* Required work
Every line below that holds the word "Protein" must be listed.

* Records from a dataset
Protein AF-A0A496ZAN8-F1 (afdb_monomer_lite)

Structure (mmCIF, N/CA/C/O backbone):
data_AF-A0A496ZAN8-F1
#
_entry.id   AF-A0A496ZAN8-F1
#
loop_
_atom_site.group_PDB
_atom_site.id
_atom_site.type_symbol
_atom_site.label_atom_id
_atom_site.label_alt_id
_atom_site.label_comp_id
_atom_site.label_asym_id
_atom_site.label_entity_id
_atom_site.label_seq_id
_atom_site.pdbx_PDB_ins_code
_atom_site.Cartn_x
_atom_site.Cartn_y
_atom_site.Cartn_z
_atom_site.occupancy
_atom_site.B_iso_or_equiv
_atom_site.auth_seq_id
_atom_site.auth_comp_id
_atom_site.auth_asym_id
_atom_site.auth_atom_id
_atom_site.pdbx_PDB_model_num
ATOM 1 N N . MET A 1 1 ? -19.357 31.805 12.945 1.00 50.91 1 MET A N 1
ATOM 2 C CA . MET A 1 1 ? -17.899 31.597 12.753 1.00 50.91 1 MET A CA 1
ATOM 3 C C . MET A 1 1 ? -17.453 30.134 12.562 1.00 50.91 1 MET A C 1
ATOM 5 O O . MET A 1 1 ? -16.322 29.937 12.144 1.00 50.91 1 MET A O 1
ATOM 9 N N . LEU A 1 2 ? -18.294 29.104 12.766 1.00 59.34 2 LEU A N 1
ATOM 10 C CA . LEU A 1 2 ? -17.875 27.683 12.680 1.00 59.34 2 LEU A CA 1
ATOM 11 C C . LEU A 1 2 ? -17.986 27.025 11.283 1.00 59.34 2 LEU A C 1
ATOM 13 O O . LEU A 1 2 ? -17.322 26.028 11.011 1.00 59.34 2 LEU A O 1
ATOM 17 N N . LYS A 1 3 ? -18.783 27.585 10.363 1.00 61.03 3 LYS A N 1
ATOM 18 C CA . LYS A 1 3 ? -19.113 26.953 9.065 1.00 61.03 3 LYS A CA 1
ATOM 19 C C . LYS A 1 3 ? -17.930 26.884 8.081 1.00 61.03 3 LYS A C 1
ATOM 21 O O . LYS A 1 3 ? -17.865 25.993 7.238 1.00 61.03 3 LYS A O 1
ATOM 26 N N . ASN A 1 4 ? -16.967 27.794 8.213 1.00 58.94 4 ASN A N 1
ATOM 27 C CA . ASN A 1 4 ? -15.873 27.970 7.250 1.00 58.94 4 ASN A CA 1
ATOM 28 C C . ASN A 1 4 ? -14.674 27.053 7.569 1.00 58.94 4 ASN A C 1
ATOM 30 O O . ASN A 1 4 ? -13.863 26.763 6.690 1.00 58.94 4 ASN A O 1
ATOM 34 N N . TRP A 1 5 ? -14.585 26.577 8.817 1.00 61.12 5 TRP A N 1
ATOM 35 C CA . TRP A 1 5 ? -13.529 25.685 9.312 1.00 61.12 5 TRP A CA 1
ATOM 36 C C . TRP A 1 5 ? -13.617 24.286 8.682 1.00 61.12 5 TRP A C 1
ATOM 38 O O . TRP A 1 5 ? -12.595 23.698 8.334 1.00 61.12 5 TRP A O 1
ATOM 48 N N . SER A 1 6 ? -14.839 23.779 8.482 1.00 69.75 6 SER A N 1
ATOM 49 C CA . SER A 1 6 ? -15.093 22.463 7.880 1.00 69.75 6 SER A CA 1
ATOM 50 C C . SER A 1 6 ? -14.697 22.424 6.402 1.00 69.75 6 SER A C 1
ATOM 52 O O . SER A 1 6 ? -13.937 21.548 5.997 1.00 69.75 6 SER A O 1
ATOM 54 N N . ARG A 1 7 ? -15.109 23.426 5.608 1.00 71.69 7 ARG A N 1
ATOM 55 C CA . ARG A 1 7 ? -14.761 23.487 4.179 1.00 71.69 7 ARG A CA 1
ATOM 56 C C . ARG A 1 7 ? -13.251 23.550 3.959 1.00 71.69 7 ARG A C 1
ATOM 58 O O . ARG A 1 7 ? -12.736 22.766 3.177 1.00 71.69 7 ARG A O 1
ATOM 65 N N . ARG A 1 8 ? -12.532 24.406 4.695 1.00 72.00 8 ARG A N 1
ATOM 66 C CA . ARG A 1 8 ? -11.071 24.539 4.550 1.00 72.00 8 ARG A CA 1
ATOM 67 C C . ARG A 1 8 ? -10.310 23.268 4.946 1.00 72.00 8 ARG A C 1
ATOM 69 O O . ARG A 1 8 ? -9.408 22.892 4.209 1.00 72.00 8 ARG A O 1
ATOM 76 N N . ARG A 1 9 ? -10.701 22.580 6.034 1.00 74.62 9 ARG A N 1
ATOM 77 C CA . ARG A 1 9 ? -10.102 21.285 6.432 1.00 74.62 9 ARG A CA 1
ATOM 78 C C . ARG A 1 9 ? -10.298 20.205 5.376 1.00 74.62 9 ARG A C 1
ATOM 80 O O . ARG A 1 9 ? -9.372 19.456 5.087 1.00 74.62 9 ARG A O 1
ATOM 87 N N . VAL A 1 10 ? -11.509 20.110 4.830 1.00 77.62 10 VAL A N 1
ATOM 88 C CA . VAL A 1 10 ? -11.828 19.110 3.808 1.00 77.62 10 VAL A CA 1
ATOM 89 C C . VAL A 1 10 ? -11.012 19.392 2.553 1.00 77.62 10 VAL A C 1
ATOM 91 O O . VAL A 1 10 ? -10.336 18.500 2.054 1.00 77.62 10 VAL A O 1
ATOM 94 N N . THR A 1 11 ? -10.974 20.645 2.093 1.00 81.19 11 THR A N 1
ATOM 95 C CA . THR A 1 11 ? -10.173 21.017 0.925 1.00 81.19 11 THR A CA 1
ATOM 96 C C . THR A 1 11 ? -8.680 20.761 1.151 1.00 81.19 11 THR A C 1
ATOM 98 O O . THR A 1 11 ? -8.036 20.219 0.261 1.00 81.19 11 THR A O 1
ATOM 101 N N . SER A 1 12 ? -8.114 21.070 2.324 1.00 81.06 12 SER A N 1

---

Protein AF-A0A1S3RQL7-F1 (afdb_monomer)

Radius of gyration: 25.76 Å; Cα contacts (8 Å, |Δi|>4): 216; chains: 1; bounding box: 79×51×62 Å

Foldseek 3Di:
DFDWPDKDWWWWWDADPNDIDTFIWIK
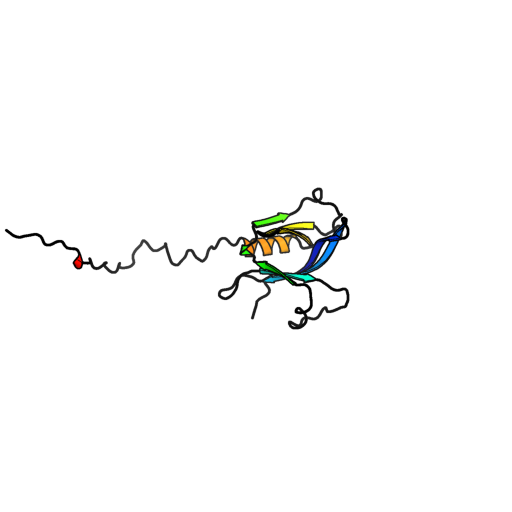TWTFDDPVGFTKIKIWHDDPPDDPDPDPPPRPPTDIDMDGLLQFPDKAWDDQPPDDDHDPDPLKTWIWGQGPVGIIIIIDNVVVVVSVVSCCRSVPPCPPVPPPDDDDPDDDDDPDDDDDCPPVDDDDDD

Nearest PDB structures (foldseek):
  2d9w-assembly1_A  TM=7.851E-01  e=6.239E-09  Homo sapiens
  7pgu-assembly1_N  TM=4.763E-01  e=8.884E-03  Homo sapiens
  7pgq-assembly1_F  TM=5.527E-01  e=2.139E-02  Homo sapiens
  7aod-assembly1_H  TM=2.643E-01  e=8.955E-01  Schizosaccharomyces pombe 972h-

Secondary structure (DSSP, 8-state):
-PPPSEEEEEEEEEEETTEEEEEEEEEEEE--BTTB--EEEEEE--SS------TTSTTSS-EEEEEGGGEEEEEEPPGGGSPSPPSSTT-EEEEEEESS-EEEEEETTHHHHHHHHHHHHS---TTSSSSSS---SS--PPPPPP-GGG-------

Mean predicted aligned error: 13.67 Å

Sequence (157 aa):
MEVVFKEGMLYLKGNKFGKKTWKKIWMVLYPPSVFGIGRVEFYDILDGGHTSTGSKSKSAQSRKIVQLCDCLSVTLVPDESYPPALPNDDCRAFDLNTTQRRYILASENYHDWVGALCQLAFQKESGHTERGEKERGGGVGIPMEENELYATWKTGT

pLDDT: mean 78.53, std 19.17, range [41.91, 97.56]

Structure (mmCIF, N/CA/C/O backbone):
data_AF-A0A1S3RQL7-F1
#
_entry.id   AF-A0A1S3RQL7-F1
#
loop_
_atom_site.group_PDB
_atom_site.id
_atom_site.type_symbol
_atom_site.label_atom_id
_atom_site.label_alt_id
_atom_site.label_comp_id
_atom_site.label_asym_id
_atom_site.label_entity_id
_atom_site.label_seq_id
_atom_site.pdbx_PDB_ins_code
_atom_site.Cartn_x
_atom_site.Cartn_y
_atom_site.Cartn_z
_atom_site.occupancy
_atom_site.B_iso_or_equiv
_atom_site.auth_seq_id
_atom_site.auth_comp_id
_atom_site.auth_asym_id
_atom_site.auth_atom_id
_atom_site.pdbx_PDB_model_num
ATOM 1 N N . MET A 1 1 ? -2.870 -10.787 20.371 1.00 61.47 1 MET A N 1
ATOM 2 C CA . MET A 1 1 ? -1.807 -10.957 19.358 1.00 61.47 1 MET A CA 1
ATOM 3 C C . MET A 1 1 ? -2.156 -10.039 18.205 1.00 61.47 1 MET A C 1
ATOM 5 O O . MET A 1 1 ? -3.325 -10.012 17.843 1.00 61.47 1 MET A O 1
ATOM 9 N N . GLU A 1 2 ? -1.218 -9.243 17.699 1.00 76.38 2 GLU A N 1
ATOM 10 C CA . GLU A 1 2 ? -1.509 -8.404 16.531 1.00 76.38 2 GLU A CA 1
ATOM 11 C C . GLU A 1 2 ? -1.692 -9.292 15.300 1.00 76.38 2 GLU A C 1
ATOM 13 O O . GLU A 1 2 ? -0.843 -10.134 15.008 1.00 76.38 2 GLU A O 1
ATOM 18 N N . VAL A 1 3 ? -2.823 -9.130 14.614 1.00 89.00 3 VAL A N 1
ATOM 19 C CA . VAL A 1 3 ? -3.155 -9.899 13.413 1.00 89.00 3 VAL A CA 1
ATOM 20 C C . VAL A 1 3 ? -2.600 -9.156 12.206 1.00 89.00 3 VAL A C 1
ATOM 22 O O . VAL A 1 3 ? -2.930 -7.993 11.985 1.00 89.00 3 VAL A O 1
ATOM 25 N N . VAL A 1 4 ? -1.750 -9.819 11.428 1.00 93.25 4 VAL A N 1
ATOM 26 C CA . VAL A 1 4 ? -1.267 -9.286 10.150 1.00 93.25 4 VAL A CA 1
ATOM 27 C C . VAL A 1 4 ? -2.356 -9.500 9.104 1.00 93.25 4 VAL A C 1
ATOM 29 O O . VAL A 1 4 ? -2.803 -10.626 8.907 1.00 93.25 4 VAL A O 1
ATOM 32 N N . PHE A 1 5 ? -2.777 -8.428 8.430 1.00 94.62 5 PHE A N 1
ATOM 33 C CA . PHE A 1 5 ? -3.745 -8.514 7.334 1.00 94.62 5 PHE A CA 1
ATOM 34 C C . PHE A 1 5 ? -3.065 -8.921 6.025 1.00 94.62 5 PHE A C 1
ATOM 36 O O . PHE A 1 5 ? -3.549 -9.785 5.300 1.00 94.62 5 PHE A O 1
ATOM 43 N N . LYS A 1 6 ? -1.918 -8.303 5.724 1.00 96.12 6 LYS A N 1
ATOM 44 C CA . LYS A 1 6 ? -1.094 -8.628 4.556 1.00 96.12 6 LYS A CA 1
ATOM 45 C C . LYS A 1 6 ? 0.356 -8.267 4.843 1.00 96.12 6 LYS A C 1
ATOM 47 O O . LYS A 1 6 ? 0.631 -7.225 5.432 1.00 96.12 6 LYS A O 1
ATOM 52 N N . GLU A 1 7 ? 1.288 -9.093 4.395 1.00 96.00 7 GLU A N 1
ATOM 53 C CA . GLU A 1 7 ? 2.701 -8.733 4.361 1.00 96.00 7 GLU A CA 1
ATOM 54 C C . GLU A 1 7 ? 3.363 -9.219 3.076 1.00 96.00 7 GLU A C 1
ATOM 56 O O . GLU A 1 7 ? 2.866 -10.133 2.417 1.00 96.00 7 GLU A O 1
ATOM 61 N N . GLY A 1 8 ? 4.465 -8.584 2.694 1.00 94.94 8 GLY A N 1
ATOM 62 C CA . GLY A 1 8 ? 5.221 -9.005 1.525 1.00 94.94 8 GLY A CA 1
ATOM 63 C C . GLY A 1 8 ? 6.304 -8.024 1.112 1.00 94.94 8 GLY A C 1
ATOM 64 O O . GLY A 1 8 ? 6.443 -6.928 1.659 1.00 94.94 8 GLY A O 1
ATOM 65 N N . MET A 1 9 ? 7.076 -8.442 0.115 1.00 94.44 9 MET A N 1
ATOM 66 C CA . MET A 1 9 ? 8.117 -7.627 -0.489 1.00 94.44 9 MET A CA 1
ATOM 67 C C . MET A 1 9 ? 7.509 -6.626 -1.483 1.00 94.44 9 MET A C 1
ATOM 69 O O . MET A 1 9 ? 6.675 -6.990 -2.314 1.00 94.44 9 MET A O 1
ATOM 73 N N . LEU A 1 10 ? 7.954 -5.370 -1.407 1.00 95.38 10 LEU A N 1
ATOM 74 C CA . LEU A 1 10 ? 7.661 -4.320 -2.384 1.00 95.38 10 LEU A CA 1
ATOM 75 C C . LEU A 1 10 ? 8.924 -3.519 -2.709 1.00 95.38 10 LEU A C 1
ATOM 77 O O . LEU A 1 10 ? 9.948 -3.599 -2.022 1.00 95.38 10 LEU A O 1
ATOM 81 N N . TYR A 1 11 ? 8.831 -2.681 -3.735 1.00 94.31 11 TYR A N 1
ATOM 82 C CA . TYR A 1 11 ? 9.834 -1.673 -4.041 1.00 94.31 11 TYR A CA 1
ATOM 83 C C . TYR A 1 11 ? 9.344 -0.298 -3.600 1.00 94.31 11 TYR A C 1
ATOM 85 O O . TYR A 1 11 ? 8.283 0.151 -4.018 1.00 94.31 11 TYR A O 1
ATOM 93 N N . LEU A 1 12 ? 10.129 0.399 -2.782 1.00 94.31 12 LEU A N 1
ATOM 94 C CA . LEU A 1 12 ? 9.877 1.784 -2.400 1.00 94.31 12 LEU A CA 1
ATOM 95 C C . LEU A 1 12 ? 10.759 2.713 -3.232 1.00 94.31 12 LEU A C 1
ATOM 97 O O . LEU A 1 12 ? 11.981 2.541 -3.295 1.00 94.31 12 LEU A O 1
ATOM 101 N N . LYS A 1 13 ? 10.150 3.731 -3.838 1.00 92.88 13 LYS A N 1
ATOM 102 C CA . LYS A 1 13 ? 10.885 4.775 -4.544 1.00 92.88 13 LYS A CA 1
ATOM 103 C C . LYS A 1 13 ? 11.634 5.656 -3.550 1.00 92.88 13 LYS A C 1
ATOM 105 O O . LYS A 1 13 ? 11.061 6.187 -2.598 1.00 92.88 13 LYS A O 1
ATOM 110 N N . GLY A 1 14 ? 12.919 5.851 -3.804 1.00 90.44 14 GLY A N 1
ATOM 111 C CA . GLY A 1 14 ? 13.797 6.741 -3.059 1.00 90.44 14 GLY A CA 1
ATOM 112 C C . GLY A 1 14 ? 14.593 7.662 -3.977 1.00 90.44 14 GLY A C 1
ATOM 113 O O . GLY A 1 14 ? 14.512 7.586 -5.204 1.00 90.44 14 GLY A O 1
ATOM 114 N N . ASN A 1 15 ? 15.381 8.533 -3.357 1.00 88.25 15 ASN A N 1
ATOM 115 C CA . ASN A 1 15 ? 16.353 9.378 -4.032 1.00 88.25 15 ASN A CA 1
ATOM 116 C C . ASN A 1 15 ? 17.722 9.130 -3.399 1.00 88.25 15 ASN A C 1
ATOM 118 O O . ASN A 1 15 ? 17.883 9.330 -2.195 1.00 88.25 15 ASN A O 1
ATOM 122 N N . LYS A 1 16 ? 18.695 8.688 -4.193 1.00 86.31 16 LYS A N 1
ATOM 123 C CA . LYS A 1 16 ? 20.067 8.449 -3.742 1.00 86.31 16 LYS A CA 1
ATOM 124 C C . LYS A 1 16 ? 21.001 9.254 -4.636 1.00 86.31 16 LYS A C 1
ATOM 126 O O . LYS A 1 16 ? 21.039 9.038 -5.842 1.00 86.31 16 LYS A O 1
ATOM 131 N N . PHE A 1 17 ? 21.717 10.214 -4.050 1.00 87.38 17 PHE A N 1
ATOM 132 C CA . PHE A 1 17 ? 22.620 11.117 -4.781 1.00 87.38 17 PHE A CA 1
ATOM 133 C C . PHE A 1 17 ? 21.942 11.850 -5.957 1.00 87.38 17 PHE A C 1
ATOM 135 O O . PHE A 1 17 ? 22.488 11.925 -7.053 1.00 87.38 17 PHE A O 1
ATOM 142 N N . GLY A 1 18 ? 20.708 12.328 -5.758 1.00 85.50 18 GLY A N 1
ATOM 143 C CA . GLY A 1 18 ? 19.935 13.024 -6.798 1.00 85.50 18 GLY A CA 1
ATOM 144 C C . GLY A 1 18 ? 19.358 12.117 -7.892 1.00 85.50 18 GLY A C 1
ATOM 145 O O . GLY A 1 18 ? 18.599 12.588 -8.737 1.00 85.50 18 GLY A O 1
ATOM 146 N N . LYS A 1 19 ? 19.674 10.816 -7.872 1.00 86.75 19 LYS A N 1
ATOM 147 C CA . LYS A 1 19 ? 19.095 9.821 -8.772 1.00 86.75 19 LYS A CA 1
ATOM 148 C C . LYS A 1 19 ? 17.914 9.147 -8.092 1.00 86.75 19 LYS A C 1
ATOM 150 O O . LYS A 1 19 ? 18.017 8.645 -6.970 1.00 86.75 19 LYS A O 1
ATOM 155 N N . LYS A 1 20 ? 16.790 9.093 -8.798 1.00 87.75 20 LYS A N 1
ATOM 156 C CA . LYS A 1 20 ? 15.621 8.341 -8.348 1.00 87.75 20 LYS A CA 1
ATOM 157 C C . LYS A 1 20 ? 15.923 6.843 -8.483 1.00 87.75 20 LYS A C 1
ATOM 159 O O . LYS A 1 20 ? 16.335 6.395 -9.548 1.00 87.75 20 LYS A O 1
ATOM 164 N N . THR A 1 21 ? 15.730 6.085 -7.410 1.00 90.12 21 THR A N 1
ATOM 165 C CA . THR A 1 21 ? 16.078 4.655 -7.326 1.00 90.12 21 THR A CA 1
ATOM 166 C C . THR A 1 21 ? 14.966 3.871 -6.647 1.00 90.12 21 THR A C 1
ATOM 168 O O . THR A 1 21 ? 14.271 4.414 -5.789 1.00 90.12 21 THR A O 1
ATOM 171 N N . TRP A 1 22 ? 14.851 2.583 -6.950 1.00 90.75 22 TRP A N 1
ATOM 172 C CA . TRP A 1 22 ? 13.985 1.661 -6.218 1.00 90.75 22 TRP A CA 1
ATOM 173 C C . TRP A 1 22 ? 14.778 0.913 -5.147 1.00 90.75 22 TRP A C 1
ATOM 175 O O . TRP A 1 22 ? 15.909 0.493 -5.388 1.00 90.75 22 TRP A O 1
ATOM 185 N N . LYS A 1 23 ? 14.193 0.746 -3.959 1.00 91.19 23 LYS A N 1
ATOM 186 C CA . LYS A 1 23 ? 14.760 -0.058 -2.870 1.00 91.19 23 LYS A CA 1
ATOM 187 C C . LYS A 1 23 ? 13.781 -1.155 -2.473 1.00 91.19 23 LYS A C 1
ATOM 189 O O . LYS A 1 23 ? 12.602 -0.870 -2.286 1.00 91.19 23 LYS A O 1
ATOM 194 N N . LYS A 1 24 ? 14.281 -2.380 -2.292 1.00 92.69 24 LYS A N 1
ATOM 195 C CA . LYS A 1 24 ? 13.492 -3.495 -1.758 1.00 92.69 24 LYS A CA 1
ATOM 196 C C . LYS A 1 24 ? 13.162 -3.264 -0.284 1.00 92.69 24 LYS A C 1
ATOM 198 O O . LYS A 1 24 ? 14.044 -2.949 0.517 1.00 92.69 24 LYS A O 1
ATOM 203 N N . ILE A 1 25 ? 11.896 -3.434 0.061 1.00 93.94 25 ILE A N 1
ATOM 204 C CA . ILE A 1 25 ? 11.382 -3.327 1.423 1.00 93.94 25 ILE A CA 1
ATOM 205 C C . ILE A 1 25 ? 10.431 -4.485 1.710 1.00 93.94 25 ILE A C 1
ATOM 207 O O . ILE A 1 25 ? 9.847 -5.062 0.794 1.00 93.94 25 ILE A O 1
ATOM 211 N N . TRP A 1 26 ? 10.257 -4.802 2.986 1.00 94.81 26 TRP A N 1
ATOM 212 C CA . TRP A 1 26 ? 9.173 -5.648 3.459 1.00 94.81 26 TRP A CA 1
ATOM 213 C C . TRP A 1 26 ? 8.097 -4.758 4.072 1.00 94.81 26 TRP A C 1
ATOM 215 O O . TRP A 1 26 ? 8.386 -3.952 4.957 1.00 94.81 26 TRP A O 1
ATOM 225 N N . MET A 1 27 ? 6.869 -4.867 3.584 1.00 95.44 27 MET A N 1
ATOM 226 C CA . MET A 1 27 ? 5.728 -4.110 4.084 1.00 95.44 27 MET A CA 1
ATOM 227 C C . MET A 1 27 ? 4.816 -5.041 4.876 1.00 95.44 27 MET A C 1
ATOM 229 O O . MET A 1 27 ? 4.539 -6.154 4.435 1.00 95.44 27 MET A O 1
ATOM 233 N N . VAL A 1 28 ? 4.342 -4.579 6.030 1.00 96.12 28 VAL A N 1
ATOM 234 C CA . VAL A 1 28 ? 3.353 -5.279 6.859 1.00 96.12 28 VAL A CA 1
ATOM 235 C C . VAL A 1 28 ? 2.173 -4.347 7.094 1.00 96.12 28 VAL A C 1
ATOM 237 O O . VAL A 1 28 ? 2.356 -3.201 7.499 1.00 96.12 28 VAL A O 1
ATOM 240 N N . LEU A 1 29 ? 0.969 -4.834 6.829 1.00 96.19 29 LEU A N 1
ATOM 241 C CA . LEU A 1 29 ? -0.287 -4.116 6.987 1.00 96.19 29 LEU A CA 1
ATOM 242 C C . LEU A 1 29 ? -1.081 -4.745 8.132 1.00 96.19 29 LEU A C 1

* Exercise response
Protein AF-A0A496ZAN8-F1 (afdb_monomer_lite)
Protein AF-A0A1S3RQL7-F1 (afdb_monomer)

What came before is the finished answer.